Je crois avoir trouvé la vraie explication du mot là où l'on serait le moins, de prime abord, tenté de l'aller chercher, dans la Thébaide de Stace. Je me hâte d'ajouter qu'il ne s'agit pas ici du texte latin, mais de la traduction qu'en a faite un trouvère anonyme du XIIe siècle, et que nous trouvons reproduite dans trois manuscrits de la Bibliothèque Nationale.

L'auteur vient de traduire à sa façon, en le résumant brièvement et en le desséchant, le passage où Stace a raconté d'une façon assez saisissante la mort d'Amphiaraüs, tout à coup dévoré tout vivant au milieu de la bataille, à la vue des deux armées, par un gouffre qui s'est ouvert devant ses pas. Après avoir terrassé une foule d'ennemis, le vaillant prêtre d'Apollon, couvert de son armure étincelante, tenant fièrement ses armes et les rènes de ses coursiers, est descendu dans les enfers debout et hardi sur son char (1). Notre trouvère a supprimé tous ces développements poétiques, et dit tout simplement :

Car il morut en tel manière

Que sa mort fu orrible et fiere;
Car tout en droit eure de none

(1) V. Stace, Thebaïs, lib. VII, v. 816:

Ecce alte præceps humus ore profundo
Dissilit, inque vicem tremuerunt sidera et umbræ.
Illum ingens haurit specus, et transire parantes
Mergit equos: non arma manu, non frena remisit:
Sicut erat, rectos defert in Tartara currus,
Respexitque cadens cœlum.

La terre croule et li ciex tonne,

Et, si comme Diex l'ot destiné,

Et il l'ot dit et deviné,

Terre le sorbist sanz ahan,

Com fist Abyron et Dathan (1).

(Thèbes, manuscrit 784, 32, verso.)

Un autre manuscrit, de 1288, reproduit le même récit avec quelques variantes :

Car à 1 vespre apres none
La terre crolle, li ciex tone.
Ensi com Dix l'ot destiné,
Et cil l'ot dit et deviné,
La terre oevre et si l'englot.

Ens en abisme aval trestot

Por voir l'englouti sans engan,

Com fist Abiron et Datan.

Les Grecs, terrifiés de l'étrange trépas du héros, et croyant y reconnaître un signe de la réprobation divine, ont abandonné précipitamment le combat, poursuivis par les railleries des Thébains, qui leur crient:

Vostre mestre a grant sault sailli.

Le lendemain, Adraste a convoqué tous les chefs; quelques-uns voudraient abandonner l'entreprise; mais un d'eux, le roi d'Amicles (2), est d'un avis contraire;

(1) Le vieux trouvère s'est par avance rencontré avec Racine (V. Athalie, act. III, sc. v), les imprécations de Joad.

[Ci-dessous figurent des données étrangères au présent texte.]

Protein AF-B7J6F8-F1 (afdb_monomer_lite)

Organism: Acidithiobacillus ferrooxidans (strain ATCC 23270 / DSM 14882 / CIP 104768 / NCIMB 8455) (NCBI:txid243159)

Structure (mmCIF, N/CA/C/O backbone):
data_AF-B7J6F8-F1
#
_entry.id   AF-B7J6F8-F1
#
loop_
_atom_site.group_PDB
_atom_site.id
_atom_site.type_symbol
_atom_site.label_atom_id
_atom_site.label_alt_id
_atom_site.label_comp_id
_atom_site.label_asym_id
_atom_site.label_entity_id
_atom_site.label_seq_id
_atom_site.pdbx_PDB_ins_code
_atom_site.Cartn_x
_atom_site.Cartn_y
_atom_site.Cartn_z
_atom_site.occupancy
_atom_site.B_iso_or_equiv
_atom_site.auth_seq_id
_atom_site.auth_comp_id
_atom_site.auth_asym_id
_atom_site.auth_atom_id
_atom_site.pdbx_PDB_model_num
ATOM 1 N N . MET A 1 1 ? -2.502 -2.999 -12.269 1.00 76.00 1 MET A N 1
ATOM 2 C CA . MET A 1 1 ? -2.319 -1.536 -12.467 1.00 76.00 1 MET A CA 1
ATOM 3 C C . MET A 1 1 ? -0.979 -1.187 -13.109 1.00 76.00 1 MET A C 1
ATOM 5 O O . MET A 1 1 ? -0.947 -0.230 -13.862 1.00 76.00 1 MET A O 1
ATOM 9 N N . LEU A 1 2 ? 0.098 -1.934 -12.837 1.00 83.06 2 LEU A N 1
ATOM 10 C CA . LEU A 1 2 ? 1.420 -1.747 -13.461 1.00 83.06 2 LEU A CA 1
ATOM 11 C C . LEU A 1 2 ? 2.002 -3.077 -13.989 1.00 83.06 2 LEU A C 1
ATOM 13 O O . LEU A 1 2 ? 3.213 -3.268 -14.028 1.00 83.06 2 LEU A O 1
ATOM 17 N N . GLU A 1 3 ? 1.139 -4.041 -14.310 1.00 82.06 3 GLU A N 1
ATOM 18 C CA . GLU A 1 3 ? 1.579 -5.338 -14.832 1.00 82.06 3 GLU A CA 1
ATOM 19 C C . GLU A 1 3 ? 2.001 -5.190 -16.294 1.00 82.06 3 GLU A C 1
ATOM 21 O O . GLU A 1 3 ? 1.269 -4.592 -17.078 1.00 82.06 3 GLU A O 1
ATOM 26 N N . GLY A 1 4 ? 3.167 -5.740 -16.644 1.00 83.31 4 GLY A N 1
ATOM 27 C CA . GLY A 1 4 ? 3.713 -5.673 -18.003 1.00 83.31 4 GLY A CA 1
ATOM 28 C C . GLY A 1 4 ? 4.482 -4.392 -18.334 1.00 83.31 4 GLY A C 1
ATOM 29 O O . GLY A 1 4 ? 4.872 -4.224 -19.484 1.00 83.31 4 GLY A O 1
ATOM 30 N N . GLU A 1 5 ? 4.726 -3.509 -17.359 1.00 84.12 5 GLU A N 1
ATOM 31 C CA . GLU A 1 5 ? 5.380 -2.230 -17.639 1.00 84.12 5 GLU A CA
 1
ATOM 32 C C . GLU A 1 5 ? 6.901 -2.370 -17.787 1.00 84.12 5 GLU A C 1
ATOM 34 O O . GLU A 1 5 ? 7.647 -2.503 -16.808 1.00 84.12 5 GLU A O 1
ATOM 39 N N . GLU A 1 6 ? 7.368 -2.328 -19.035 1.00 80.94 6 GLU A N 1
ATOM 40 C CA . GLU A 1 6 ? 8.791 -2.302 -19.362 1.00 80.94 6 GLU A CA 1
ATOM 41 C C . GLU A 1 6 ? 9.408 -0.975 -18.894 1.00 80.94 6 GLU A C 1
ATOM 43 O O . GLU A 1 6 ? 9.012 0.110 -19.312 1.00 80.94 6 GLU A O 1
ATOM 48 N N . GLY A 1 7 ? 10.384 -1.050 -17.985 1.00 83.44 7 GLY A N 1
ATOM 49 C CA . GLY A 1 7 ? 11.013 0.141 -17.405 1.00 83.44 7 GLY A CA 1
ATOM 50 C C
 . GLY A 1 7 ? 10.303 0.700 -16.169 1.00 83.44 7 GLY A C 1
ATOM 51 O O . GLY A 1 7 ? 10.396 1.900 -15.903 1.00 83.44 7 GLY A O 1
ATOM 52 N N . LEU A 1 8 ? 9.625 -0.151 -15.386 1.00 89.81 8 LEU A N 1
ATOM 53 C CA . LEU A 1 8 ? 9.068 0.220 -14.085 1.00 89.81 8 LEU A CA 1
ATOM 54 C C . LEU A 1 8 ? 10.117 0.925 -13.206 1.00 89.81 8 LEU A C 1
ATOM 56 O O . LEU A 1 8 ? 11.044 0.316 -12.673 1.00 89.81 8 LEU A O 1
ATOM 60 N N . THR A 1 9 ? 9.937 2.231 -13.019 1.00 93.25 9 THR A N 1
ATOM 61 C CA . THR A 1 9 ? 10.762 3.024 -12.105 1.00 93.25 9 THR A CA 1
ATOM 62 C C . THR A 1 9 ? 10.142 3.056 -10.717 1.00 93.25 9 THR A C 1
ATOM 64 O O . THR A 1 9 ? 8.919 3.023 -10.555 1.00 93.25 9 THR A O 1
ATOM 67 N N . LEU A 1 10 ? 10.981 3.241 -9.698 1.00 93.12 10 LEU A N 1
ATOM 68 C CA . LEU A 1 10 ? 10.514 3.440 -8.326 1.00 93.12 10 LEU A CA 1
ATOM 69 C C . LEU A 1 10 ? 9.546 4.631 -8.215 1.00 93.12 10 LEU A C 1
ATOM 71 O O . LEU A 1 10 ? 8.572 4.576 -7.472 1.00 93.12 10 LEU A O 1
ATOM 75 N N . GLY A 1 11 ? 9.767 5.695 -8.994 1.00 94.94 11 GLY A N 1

(2) Cette scène n'est pas dans Stace. Le trouvère, qui souvent abrège ou supprime tant de développements poétiques, ici a développé son auteur et mis en action ce qui dans Stace n'était l'objet que d'un court récit. Il est à noter, du reste, comme un trait de mœurs, que nos trouvères affectionnent ces scènes de délibérations en commun.

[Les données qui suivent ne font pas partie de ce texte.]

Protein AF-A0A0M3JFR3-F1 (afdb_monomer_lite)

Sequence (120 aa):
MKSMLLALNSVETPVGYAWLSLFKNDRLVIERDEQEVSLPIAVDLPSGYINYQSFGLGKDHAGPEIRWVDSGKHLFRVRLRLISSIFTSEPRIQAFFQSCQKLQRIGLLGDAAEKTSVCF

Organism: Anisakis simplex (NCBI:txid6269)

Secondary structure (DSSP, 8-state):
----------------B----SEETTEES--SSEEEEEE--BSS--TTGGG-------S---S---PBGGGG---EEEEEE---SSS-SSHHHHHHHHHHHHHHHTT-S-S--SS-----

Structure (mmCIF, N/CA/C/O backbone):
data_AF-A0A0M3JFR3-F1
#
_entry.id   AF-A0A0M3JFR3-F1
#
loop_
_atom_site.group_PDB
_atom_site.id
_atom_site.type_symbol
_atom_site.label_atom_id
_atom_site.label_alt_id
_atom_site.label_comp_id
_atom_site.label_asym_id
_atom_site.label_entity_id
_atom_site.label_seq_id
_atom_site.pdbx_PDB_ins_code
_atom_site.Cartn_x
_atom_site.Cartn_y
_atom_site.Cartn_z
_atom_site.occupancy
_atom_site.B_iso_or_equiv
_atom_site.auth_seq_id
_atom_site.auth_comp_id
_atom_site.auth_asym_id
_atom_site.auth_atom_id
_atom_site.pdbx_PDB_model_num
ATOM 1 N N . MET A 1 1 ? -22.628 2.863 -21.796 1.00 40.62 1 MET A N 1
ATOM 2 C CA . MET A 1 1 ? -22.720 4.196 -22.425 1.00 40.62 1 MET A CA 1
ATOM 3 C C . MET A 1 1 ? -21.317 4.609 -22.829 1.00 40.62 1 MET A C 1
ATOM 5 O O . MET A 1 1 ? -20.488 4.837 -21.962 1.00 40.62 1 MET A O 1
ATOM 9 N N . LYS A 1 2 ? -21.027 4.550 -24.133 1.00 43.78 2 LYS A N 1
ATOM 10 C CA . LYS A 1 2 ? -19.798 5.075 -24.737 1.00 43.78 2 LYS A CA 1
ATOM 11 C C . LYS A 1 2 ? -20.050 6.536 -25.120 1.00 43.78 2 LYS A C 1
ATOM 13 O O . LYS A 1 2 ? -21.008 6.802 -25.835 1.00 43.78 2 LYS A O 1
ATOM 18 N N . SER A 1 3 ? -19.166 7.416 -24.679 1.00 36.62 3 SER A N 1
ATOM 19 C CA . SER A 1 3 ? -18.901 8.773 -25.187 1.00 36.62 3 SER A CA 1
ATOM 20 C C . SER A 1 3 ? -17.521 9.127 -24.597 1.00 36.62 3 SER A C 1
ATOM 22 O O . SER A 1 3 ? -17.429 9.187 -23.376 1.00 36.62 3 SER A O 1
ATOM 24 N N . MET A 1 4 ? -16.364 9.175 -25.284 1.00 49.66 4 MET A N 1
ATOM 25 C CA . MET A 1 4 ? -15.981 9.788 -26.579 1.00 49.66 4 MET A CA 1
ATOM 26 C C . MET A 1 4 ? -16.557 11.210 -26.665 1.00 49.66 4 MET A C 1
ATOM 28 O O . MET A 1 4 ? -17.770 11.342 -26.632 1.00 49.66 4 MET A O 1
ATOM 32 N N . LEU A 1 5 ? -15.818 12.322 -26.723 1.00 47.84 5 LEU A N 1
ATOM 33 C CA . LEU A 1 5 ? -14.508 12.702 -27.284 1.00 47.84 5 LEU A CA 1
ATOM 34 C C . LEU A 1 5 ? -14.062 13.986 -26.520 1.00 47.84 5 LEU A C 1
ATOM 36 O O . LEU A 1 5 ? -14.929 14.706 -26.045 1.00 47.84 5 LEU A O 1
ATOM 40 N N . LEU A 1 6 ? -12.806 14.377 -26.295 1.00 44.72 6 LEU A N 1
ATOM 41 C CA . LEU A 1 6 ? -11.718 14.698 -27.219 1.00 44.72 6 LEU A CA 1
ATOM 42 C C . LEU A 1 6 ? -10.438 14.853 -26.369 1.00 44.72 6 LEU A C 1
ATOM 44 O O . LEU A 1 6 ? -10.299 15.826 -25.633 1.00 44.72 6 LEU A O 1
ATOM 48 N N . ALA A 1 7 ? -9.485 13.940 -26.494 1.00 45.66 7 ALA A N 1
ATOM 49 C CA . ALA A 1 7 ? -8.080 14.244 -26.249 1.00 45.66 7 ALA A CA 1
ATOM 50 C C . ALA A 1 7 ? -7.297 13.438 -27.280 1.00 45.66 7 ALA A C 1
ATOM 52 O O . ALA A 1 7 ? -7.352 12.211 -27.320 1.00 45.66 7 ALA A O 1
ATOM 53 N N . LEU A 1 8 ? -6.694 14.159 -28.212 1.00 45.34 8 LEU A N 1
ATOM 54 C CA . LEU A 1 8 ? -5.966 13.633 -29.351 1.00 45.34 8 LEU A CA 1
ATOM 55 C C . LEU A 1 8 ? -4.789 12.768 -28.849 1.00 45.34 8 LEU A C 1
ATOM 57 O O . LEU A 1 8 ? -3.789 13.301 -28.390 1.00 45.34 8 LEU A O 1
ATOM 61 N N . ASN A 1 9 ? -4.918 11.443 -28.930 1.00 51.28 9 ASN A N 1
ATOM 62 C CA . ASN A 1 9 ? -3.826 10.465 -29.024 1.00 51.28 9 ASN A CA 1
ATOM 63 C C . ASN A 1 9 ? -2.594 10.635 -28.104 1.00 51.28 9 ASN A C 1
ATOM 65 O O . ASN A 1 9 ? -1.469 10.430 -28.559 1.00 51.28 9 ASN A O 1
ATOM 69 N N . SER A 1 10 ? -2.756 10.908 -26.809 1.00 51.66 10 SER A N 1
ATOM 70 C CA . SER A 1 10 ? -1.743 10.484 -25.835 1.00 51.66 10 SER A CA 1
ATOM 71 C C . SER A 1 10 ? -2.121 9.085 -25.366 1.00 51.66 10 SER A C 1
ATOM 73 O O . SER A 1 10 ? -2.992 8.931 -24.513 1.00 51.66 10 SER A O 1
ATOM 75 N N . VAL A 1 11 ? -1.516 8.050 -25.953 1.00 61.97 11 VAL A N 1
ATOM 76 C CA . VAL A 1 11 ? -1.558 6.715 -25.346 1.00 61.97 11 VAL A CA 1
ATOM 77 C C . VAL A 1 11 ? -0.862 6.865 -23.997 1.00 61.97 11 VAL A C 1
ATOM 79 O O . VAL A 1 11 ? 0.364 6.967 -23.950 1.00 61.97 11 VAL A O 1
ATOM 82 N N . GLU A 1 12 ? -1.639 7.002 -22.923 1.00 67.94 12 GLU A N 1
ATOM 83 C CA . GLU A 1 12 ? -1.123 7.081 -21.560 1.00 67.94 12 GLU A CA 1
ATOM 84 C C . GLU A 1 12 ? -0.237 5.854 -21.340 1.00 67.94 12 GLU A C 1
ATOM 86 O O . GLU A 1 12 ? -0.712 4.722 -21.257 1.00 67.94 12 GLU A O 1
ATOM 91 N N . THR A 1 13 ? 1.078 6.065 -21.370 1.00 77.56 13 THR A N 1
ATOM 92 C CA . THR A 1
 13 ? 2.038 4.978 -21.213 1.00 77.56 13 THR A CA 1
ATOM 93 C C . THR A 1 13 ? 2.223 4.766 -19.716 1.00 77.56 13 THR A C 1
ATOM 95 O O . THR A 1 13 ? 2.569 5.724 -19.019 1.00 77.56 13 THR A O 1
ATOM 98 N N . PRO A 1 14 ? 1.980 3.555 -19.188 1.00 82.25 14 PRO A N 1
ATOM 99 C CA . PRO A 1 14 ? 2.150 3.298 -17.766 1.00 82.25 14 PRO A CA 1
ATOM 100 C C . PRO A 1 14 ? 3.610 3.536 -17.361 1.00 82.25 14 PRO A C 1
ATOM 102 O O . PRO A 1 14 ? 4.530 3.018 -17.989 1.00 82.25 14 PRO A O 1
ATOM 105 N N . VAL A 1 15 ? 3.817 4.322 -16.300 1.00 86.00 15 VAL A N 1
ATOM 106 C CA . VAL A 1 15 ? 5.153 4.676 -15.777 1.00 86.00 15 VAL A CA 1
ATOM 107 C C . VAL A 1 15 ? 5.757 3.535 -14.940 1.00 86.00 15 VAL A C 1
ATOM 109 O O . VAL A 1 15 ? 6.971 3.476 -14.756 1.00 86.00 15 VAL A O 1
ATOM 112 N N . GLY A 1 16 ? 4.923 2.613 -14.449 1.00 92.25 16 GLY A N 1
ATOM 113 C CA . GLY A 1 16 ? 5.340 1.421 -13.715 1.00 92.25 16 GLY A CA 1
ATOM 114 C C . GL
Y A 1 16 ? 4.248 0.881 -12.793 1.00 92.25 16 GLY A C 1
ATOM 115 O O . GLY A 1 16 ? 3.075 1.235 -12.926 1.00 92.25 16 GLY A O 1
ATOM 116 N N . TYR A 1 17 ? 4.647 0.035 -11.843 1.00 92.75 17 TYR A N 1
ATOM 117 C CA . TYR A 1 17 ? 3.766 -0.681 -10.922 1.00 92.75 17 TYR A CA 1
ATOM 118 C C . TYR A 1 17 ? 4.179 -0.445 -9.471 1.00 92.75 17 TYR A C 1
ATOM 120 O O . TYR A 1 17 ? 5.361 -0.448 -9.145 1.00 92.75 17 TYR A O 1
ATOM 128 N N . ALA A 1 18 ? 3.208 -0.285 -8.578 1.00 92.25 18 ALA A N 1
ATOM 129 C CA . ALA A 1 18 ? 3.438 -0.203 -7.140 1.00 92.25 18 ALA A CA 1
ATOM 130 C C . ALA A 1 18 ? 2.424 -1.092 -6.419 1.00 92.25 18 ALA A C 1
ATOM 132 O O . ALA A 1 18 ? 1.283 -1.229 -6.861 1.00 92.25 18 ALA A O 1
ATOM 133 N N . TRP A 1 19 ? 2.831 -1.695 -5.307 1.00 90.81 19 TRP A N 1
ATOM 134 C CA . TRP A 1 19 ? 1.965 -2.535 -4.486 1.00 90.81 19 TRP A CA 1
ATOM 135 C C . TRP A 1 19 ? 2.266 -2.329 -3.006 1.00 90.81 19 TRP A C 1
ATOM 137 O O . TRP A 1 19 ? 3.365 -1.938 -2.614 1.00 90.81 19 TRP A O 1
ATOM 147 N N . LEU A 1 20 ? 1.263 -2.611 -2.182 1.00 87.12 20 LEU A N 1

il propose d'élire un nouvel « évêque » à la place d'Amphiaraüs, afin qu'il soit en toute occasion leur conseiller, et pour que tout d'abord il désarme la colère céleste.

Quant li evesque ert acompliz,

Au jour qu'il sera establiz,
Il aut avant et nos après,
(De nos pechiez soions confes)
Au sousci qui est en la place:

I sacrifice grant i face :

Se li solsis lores reclot,

Savoir poon que Dex nos ot.

Voilà notre mot de souci avec cette variante « solsis » qui nous en révèlera l'origine. Et plus loin, dans notre poème, nous retrouverons :

Puis s'agenoullent à la tere
Proieres font por merci querre,
Et li solsis sempres reclost.

Aus herberges s'en revont tost.

Ce qui nous montre que solsis est la forme courante, primitive, que souci n'en est qu'une transformation.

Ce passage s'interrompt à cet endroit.